Battery internal resistance

If we take a brand-new lithium-ion battery, let us say size 18650, with a nominal capacity of 2500mAh, bring its voltage to exactly 3.7 volts, and then connect it to an active load in the form of a 10-watt resistor with a value of R = 1 Ohm, then what is the constant current we expect to measure through this resistor?

What will happen there at the very first moment of time, until the battery almost starts to discharge? In accordance with Ohm's law, it would seem that there should be 3.7A, since i = U / R = 3.7 / 1 = 3.7 [A]. In fact, the current will be slightly less, namely, in the region of I = 3.6A. Why is this going to happen?
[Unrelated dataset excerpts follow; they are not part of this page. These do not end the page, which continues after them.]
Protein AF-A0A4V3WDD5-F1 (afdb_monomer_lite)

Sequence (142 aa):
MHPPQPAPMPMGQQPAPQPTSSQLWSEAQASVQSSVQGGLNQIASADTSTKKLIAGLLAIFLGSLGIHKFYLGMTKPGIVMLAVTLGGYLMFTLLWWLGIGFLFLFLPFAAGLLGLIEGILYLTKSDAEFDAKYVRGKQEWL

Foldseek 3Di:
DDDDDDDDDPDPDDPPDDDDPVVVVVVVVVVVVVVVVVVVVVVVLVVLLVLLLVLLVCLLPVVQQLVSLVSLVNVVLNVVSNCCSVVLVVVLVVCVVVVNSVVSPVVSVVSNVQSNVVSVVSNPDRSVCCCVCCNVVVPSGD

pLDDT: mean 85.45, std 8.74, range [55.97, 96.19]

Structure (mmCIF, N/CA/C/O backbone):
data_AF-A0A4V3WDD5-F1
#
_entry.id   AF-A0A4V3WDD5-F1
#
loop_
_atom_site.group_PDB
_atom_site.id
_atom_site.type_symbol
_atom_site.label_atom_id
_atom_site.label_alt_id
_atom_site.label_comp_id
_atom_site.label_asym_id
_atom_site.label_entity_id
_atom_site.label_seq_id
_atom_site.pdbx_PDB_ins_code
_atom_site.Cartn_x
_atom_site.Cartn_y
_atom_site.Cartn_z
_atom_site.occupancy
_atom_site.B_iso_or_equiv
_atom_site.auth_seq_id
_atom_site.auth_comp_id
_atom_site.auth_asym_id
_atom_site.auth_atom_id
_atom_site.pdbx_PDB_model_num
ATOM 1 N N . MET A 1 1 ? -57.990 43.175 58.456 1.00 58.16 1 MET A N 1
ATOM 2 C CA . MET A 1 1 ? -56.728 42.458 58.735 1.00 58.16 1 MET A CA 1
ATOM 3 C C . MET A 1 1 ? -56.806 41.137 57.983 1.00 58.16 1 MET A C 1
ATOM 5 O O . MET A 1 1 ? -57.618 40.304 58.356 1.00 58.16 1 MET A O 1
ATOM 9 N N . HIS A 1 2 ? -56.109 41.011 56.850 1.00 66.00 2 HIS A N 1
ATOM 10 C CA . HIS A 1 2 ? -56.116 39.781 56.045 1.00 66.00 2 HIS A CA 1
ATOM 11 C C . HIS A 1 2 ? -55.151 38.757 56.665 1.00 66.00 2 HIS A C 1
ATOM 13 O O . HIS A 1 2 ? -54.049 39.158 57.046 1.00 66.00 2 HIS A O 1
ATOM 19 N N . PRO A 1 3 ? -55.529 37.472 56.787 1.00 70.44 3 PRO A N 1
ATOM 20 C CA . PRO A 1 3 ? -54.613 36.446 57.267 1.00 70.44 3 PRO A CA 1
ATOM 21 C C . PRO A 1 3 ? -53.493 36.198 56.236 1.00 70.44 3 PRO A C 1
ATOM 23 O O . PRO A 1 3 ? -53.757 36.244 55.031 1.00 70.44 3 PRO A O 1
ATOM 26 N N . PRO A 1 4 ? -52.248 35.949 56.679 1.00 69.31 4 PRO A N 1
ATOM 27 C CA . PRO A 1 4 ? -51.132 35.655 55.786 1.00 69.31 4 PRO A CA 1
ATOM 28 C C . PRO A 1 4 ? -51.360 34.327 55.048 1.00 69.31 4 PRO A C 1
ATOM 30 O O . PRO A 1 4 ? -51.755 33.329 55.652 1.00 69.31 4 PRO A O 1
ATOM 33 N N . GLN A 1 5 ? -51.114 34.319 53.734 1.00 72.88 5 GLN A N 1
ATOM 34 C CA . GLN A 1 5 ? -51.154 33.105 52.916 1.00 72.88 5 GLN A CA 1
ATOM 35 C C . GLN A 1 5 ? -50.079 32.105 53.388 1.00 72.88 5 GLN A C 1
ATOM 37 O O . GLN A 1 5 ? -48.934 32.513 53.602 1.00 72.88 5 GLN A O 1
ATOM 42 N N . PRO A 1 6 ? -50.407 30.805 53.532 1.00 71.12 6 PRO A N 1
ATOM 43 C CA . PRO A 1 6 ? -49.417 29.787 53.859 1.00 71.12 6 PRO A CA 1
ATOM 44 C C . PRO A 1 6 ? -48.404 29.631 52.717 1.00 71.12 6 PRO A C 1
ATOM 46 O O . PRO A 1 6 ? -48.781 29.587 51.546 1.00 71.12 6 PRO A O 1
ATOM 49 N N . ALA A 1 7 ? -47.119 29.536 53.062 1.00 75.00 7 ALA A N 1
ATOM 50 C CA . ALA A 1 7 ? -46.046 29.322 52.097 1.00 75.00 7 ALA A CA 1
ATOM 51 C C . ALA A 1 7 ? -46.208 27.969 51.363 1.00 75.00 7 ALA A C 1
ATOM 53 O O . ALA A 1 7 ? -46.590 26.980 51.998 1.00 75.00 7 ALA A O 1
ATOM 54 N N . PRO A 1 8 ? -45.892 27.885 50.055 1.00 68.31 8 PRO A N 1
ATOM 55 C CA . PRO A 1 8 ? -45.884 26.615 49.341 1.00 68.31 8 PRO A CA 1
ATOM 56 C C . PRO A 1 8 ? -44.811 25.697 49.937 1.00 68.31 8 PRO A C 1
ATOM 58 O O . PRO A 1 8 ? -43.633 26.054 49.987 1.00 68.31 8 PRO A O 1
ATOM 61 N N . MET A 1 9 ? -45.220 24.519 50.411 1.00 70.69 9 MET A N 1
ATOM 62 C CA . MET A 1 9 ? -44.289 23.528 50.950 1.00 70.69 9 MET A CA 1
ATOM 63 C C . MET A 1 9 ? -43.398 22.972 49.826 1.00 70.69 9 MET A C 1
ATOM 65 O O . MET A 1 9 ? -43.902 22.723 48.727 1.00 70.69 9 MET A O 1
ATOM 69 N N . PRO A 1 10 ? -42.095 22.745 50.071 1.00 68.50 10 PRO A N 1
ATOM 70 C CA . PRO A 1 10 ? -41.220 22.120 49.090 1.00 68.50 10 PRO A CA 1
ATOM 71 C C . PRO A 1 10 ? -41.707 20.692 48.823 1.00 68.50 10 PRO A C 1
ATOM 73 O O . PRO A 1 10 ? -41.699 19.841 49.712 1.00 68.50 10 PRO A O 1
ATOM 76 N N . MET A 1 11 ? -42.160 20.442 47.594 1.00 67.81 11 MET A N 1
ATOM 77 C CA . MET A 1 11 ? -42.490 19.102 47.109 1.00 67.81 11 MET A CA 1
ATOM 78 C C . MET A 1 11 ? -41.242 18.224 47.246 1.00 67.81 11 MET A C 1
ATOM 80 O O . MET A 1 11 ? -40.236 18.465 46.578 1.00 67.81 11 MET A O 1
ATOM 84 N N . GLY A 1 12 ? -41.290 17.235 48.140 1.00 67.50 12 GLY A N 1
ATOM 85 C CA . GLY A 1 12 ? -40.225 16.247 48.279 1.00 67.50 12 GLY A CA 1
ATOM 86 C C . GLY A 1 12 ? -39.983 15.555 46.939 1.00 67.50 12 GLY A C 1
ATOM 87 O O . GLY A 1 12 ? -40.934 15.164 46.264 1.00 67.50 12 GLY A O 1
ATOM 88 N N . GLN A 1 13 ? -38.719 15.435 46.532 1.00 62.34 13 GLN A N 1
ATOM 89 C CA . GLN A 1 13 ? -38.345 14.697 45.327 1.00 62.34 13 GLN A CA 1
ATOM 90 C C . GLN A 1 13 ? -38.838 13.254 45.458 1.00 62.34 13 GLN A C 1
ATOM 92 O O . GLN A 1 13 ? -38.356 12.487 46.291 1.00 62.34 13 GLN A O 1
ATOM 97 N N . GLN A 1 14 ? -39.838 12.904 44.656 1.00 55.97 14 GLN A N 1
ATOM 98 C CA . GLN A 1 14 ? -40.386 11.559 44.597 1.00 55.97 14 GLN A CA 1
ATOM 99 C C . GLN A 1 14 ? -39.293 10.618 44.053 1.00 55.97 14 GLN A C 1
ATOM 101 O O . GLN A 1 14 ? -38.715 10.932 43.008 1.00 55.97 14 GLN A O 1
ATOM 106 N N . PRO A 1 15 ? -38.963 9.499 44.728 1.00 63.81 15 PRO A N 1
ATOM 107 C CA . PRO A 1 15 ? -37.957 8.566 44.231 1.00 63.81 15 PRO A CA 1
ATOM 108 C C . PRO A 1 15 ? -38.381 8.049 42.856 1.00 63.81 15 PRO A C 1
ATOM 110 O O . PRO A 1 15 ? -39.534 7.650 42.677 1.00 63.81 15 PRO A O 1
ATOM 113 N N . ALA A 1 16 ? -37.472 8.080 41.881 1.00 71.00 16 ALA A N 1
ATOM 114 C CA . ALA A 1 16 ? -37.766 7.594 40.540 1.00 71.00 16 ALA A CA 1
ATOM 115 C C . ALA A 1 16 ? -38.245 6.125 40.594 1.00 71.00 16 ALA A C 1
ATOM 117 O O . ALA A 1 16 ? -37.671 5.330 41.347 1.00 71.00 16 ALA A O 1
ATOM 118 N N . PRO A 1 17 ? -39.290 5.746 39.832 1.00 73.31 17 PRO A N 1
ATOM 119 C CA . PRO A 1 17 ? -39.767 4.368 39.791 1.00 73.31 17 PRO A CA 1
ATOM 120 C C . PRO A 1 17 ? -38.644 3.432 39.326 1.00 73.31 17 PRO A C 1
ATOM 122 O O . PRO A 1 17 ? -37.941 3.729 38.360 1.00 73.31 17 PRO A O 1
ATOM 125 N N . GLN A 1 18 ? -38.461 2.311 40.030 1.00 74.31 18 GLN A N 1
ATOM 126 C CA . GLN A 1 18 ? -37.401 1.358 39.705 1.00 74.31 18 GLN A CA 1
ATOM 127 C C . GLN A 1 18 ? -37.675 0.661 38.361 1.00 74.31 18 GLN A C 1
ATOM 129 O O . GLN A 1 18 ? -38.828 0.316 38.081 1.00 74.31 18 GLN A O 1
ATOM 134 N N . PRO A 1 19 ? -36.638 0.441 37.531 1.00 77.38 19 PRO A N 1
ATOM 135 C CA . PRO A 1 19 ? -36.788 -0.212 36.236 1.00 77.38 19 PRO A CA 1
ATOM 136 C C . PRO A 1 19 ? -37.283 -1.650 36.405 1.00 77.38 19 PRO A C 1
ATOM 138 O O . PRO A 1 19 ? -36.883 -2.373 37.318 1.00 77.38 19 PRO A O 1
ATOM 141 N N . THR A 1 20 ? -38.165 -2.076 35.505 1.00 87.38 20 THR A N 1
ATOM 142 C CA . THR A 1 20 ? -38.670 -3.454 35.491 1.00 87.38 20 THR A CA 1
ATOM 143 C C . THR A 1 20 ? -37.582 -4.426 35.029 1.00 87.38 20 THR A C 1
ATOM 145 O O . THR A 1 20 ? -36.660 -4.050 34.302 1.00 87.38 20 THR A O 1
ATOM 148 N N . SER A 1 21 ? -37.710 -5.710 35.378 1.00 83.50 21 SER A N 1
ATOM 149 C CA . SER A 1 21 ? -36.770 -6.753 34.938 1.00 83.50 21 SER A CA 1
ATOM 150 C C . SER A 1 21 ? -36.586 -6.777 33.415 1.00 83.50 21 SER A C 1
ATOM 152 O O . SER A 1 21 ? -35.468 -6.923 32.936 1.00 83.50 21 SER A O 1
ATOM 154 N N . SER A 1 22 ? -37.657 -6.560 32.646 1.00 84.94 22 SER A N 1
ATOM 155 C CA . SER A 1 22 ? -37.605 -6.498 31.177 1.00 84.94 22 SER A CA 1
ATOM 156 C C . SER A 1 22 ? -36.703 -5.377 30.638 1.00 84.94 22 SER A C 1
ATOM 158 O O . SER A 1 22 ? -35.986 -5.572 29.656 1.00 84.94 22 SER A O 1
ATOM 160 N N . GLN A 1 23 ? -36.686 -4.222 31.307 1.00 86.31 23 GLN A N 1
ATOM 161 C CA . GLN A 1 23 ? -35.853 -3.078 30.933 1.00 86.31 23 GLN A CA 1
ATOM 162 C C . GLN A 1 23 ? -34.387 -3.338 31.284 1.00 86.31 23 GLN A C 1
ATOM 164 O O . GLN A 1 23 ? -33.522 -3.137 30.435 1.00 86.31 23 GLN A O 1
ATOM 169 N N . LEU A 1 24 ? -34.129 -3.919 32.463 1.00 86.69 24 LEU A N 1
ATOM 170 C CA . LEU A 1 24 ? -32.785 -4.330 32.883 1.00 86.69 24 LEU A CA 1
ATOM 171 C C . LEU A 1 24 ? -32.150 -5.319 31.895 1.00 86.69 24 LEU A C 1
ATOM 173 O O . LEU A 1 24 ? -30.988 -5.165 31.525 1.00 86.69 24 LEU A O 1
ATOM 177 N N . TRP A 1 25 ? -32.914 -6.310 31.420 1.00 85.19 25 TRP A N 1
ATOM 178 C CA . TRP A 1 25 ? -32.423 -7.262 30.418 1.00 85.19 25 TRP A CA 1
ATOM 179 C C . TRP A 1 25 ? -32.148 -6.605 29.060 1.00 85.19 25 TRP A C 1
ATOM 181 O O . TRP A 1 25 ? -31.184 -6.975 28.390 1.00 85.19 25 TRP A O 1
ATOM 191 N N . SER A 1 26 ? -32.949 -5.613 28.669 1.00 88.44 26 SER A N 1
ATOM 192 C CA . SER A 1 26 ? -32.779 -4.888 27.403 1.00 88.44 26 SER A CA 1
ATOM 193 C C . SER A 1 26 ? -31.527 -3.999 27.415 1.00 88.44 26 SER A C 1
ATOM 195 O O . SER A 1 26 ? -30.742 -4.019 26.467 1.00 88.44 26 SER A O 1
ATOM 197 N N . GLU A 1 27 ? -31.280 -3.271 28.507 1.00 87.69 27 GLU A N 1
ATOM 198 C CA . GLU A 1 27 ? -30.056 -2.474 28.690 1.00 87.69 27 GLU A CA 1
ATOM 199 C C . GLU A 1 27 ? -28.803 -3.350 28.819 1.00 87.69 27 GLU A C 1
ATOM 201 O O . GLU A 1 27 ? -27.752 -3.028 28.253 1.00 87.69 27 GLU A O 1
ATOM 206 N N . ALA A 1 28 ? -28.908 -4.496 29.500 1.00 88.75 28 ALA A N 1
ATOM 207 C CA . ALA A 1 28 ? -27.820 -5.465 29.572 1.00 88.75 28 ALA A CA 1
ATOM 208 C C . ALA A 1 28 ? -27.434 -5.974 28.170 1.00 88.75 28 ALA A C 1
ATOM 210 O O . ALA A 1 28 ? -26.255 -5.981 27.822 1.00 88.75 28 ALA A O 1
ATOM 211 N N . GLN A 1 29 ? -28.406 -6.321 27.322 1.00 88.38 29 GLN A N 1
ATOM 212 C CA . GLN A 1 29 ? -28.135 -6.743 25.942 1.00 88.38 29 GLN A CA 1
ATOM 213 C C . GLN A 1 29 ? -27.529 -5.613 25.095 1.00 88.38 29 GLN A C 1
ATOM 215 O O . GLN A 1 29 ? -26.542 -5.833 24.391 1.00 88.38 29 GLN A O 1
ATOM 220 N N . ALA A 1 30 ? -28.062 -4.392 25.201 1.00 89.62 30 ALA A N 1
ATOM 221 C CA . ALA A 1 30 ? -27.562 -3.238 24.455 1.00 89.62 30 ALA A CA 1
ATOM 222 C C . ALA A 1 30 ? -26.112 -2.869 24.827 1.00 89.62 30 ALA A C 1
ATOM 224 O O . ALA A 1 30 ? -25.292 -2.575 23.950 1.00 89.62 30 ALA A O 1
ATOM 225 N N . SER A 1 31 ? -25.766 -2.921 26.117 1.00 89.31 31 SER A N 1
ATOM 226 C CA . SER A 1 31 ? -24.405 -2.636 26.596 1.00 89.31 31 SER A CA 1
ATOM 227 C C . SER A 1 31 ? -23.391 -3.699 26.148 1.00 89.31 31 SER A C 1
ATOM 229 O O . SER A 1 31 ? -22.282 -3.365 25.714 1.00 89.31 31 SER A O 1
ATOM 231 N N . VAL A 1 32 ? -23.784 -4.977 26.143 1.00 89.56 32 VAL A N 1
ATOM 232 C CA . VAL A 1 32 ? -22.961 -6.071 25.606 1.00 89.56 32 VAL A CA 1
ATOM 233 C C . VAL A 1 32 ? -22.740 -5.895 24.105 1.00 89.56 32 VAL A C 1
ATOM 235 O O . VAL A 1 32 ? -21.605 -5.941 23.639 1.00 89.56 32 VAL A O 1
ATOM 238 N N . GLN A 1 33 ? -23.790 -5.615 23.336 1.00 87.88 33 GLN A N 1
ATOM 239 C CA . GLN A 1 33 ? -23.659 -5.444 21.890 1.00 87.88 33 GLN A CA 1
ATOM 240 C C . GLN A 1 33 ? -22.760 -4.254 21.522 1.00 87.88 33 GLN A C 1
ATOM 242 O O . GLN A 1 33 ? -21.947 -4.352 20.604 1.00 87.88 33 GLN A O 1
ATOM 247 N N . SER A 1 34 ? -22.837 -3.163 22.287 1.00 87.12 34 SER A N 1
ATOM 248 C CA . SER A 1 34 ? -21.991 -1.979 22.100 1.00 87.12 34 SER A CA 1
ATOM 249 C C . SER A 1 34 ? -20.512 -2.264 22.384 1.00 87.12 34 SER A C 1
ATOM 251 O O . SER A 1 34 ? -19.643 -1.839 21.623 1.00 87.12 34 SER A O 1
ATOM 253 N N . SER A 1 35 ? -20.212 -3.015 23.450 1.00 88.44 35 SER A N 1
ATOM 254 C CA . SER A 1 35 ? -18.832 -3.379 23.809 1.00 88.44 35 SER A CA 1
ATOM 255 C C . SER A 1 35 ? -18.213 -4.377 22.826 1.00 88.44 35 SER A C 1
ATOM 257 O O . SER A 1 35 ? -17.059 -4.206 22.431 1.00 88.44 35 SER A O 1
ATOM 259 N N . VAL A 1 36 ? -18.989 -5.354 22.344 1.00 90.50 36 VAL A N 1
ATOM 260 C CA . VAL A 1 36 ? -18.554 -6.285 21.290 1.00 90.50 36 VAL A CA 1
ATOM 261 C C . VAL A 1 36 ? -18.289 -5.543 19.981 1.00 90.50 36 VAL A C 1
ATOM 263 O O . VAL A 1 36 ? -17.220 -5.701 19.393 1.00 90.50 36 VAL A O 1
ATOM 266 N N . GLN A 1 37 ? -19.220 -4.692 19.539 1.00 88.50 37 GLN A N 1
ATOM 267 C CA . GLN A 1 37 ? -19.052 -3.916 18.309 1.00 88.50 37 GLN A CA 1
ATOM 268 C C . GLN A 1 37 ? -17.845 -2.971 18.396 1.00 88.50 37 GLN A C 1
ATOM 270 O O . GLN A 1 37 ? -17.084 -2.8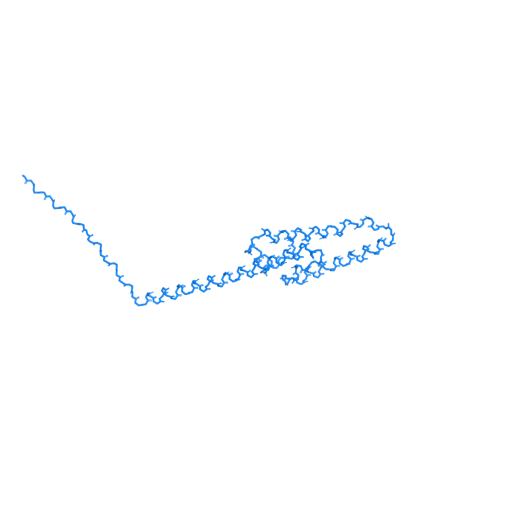52 17.436 1.00 88.50 37 GLN A O 1
ATOM 275 N N . GLY A 1 38 ? -17.639 -2.329 19.551 1.00 89.00 38 GLY A N 1
ATOM 276 C CA . GLY A 1 38 ? -16.468 -1.494 19.813 1.00 89.00 38 GLY A CA 1
ATOM 277 C C . GLY A 1 38 ? -15.158 -2.280 19.726 1.00 89.00 38 GLY A C 1
ATOM 278 O O . GLY A 1 38 ? -14.222 -1.832 19.063 1.00 89.00 38 GLY A O 1
ATOM 279 N N . GLY A 1 39 ? -15.113 -3.479 20.315 1.00 89.50 39 GLY A N 1
ATOM 280 C CA . GLY A 1 39 ? -13.960 -4.377 20.227 1.00 89.50 39 GLY A CA 1
ATOM 281 C C . GLY A 1 39 ? -13.648 -4.800 18.789 1.00 89.50 39 GLY A C 1
ATOM 282 O O . GLY A 1 39 ? -12.507 -4.685 18.345 1.00 89.50 39 GLY A O 1
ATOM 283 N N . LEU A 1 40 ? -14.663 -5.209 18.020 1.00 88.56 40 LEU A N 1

The reason is that not only the resistor, but the battery itself has a certain internal resistance, because the chemical processes inside it cannot occur instantly. If you imagine a battery in the form of a real two-terminal, then 3.7V - this will be its EMF, in addition to which there will also be an internal resistance r equal to, for our example, approximately 0.028 Ohm.
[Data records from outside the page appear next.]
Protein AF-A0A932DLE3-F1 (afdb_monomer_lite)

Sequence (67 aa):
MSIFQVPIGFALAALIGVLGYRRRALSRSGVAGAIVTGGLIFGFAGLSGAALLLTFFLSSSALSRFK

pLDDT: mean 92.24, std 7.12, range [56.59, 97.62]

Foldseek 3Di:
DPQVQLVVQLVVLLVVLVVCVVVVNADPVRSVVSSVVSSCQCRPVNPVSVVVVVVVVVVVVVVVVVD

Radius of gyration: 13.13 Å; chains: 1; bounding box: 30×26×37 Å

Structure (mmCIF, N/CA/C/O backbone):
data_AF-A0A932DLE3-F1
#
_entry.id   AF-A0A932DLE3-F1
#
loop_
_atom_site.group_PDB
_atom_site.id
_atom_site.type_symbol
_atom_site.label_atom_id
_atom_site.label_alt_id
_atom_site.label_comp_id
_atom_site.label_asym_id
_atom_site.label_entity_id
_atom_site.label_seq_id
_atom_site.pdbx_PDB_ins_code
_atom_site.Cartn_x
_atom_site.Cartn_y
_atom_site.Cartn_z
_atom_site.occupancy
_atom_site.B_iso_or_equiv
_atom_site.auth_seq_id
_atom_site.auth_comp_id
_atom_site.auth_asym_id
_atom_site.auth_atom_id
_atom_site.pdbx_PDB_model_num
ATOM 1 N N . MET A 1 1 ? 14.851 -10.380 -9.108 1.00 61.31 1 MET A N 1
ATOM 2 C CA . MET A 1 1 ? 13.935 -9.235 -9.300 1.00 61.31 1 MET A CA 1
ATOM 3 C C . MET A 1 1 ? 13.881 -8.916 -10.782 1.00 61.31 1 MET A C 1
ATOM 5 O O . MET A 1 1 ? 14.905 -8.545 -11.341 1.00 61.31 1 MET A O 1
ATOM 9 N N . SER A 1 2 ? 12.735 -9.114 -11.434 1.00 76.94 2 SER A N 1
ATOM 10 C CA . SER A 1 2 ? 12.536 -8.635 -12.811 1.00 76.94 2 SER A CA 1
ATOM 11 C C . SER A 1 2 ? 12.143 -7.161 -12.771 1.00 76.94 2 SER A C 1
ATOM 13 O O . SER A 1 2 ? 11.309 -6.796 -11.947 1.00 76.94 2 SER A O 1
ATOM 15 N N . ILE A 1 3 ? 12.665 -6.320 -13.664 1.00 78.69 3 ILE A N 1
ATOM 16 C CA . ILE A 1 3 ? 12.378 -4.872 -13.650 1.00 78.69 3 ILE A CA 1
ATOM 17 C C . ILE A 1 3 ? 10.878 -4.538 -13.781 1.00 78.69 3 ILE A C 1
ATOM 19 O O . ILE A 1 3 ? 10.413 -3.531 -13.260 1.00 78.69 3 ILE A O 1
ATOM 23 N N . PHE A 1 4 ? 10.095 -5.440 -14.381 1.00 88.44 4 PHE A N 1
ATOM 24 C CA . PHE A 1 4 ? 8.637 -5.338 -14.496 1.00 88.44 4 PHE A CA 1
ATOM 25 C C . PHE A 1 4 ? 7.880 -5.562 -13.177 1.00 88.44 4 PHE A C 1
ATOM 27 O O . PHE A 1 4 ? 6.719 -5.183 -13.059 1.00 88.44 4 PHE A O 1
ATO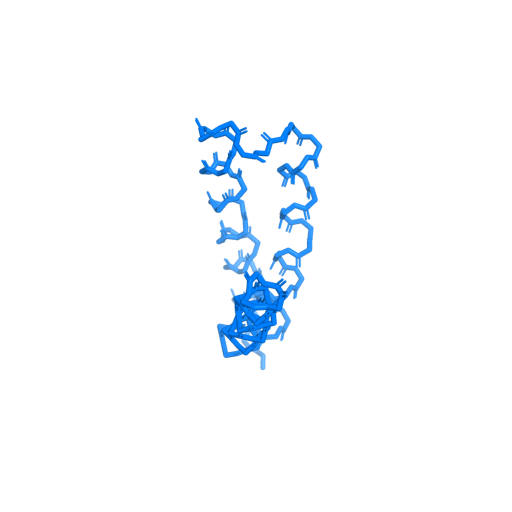M 34 N N . GLN A 1 5 ? 8.520 -6.150 -12.167 1.00 88.00 5 GLN A N 1
ATOM 35 C CA . GLN A 1 5 ? 7.876 -6.527 -10.907 1.00 88.00 5 GLN A CA 1
ATOM 36 C C . GLN A 1 5 ? 7.452 -5.304 -10.087 1.00 88.00 5 GLN A C 1
ATOM 38 O O . GLN A 1 5 ? 6.375 -5.304 -9.499 1.00 88.00 5 GLN A O 1
ATOM 43 N N . VAL A 1 6 ? 8.267 -4.245 -10.089 1.00 91.12 6 VAL A N 1
ATOM 44 C CA . VAL A 1 6 ? 7.994 -3.006 -9.350 1.00 91.12 6 VAL A CA 1
ATOM 45 C C . VAL A 1 6 ? 6.742 -2.290 -9.871 1.00 91.12 6 VAL A C 1
ATOM 47 O O . VAL A 1 6 ? 5.813 -2.111 -9.081 1.00 91.12 6 VAL A O 1
ATOM 50 N N . PRO A 1 7 ? 6.633 -1.926 -11.165 1.00 94.31 7 PRO A N 1
ATOM 51 C CA . PRO A 1 7 ? 5.430 -1.265 -11.669 1.00 94.31 7 PRO A CA 1
ATOM 52 C C . PRO A 1 7 ? 4.176 -2.138 -11.530 1.00 94.31 7 PRO A C 1
ATOM 54 O O . PRO A 1 7 ? 3.119 -1.623 -11.167 1.00 94.31 7 PRO A O 1
ATOM 57 N N . ILE A 1 8 ? 4.287 -3.459 -11.727 1.00 94.12 8 ILE A N 1
ATOM 58 C CA . ILE A 1 8 ? 3.174 -4.394 -11.492 1.00 94.12 8 ILE A CA 1
ATOM 59 C C . ILE A 1 8 ? 2.758 -4.385 -10.014 1.00 94.12 8 ILE A C 1
ATOM 61 O O . ILE A 1 8 ? 1.567 -4.356 -9.711 1.00 94.12 8 ILE A O 1
ATOM 65 N N . GLY A 1 9 ? 3.718 -4.357 -9.089 1.00 94.38 9 GLY A N 1
ATOM 66 C CA . GLY A 1 9 ? 3.447 -4.308 -7.657 1.00 94.38 9 GLY A CA 1
ATOM 67 C C . GLY A 1 9 ? 2.692 -3.049 -7.233 1.00 94.38 9 GLY A C 1
ATOM 68 O O . GLY A 1 9 ? 1.700 -3.145 -6.511 1.00 94.38 9 GLY A O 1
ATOM 69 N N . PHE A 1 10 ? 3.093 -1.880 -7.737 1.00 96.00 10 PHE A N 1
ATOM 70 C CA . PHE A 1 10 ? 2.365 -0.629 -7.499 1.00 96.00 10 PHE A CA 1
ATOM 71 C C . PHE A 1 10 ? 0.973 -0.627 -8.146 1.00 96.00 10 PHE A C 1
ATOM 73 O O . PHE A 1 10 ? 0.023 -0.144 -7.529 1.00 96.00 10 PHE A O 1
ATOM 80 N N . ALA A 1 11 ? 0.816 -1.209 -9.339 1.00 96.31 11 ALA A N 1
ATOM 81 C CA . ALA A 1 11 ? -0.490 -1.343 -9.987 1.00 96.31 11 ALA A CA 1
ATOM 82 C C . ALA A 1 11 ? -1.448 -2.236 -9.176 1.00 96.31 11 ALA A C 1
ATOM 84 O O . ALA A 1 11 ? -2.604 -1.869 -8.956 1.00 96.31 11 ALA A O 1
ATOM 85 N N . LEU A 1 12 ? -0.961 -3.373 -8.666 1.00 95.06 12 LEU A N 1
ATOM 86 C CA . LEU A 1 12 ? -1.728 -4.256 -7.781 1.00 95.06 12 LEU A CA 1
ATOM 87 C C . LEU A 1 12 ? -2.084 -3.563 -6.460 1.00 95.06 12 LEU A C 1
ATOM 89 O O . LEU A 1 12 ? -3.230 -3.635 -6.013 1.00 95.06 12 LEU A O 1
ATOM 93 N N . ALA A 1 13 ? -1.134 -2.846 -5.859 1.00 95.94 13 ALA A N 1
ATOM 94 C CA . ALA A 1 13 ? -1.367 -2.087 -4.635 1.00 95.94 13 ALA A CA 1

Indeed, if you measure the voltage on a resistor connected to the battery with a value of R = 1 Ohm, then it turns out to be approximately 3.6 V, and 0.1 V will therefore fall on the internal resistance r of the battery. So, if the resistor has a resistance of 1 ohm, the voltage measured on it was 3.6 V, therefore the current through the resistor is I = 3.6 A. Then, if u = 0.1 V fell on the battery, and the circuit we have is closed, series, it means that the current through the battery is I = 3.6 A, therefore, according to Ohm's law, its internal resistance will be equal to r = u / I = 0.1 / 3.6 = 0.0277 ohms.

What determines the internal resistance of the battery

In reality, the internal resistance of different types of batteries is not always constant. It is dynamic, and depends on several parameters: on the load current, on the battery capacity, on the degree of charge of the battery, as well as on the temperature of the electrolyte inside the battery.

The higher the load current, the less, as a rule, the internal resistance of the battery, since the processes of charge transfer inside the electrolyte are more intense in this case, more ions are involved in the process, ions move more actively in the electrolyte from the electrode to the electrode. If the load is relatively small, then the intensity of the chemical processes at the electrodes and in the battery electrolyte will also be less, and therefore the internal resistance will seem large.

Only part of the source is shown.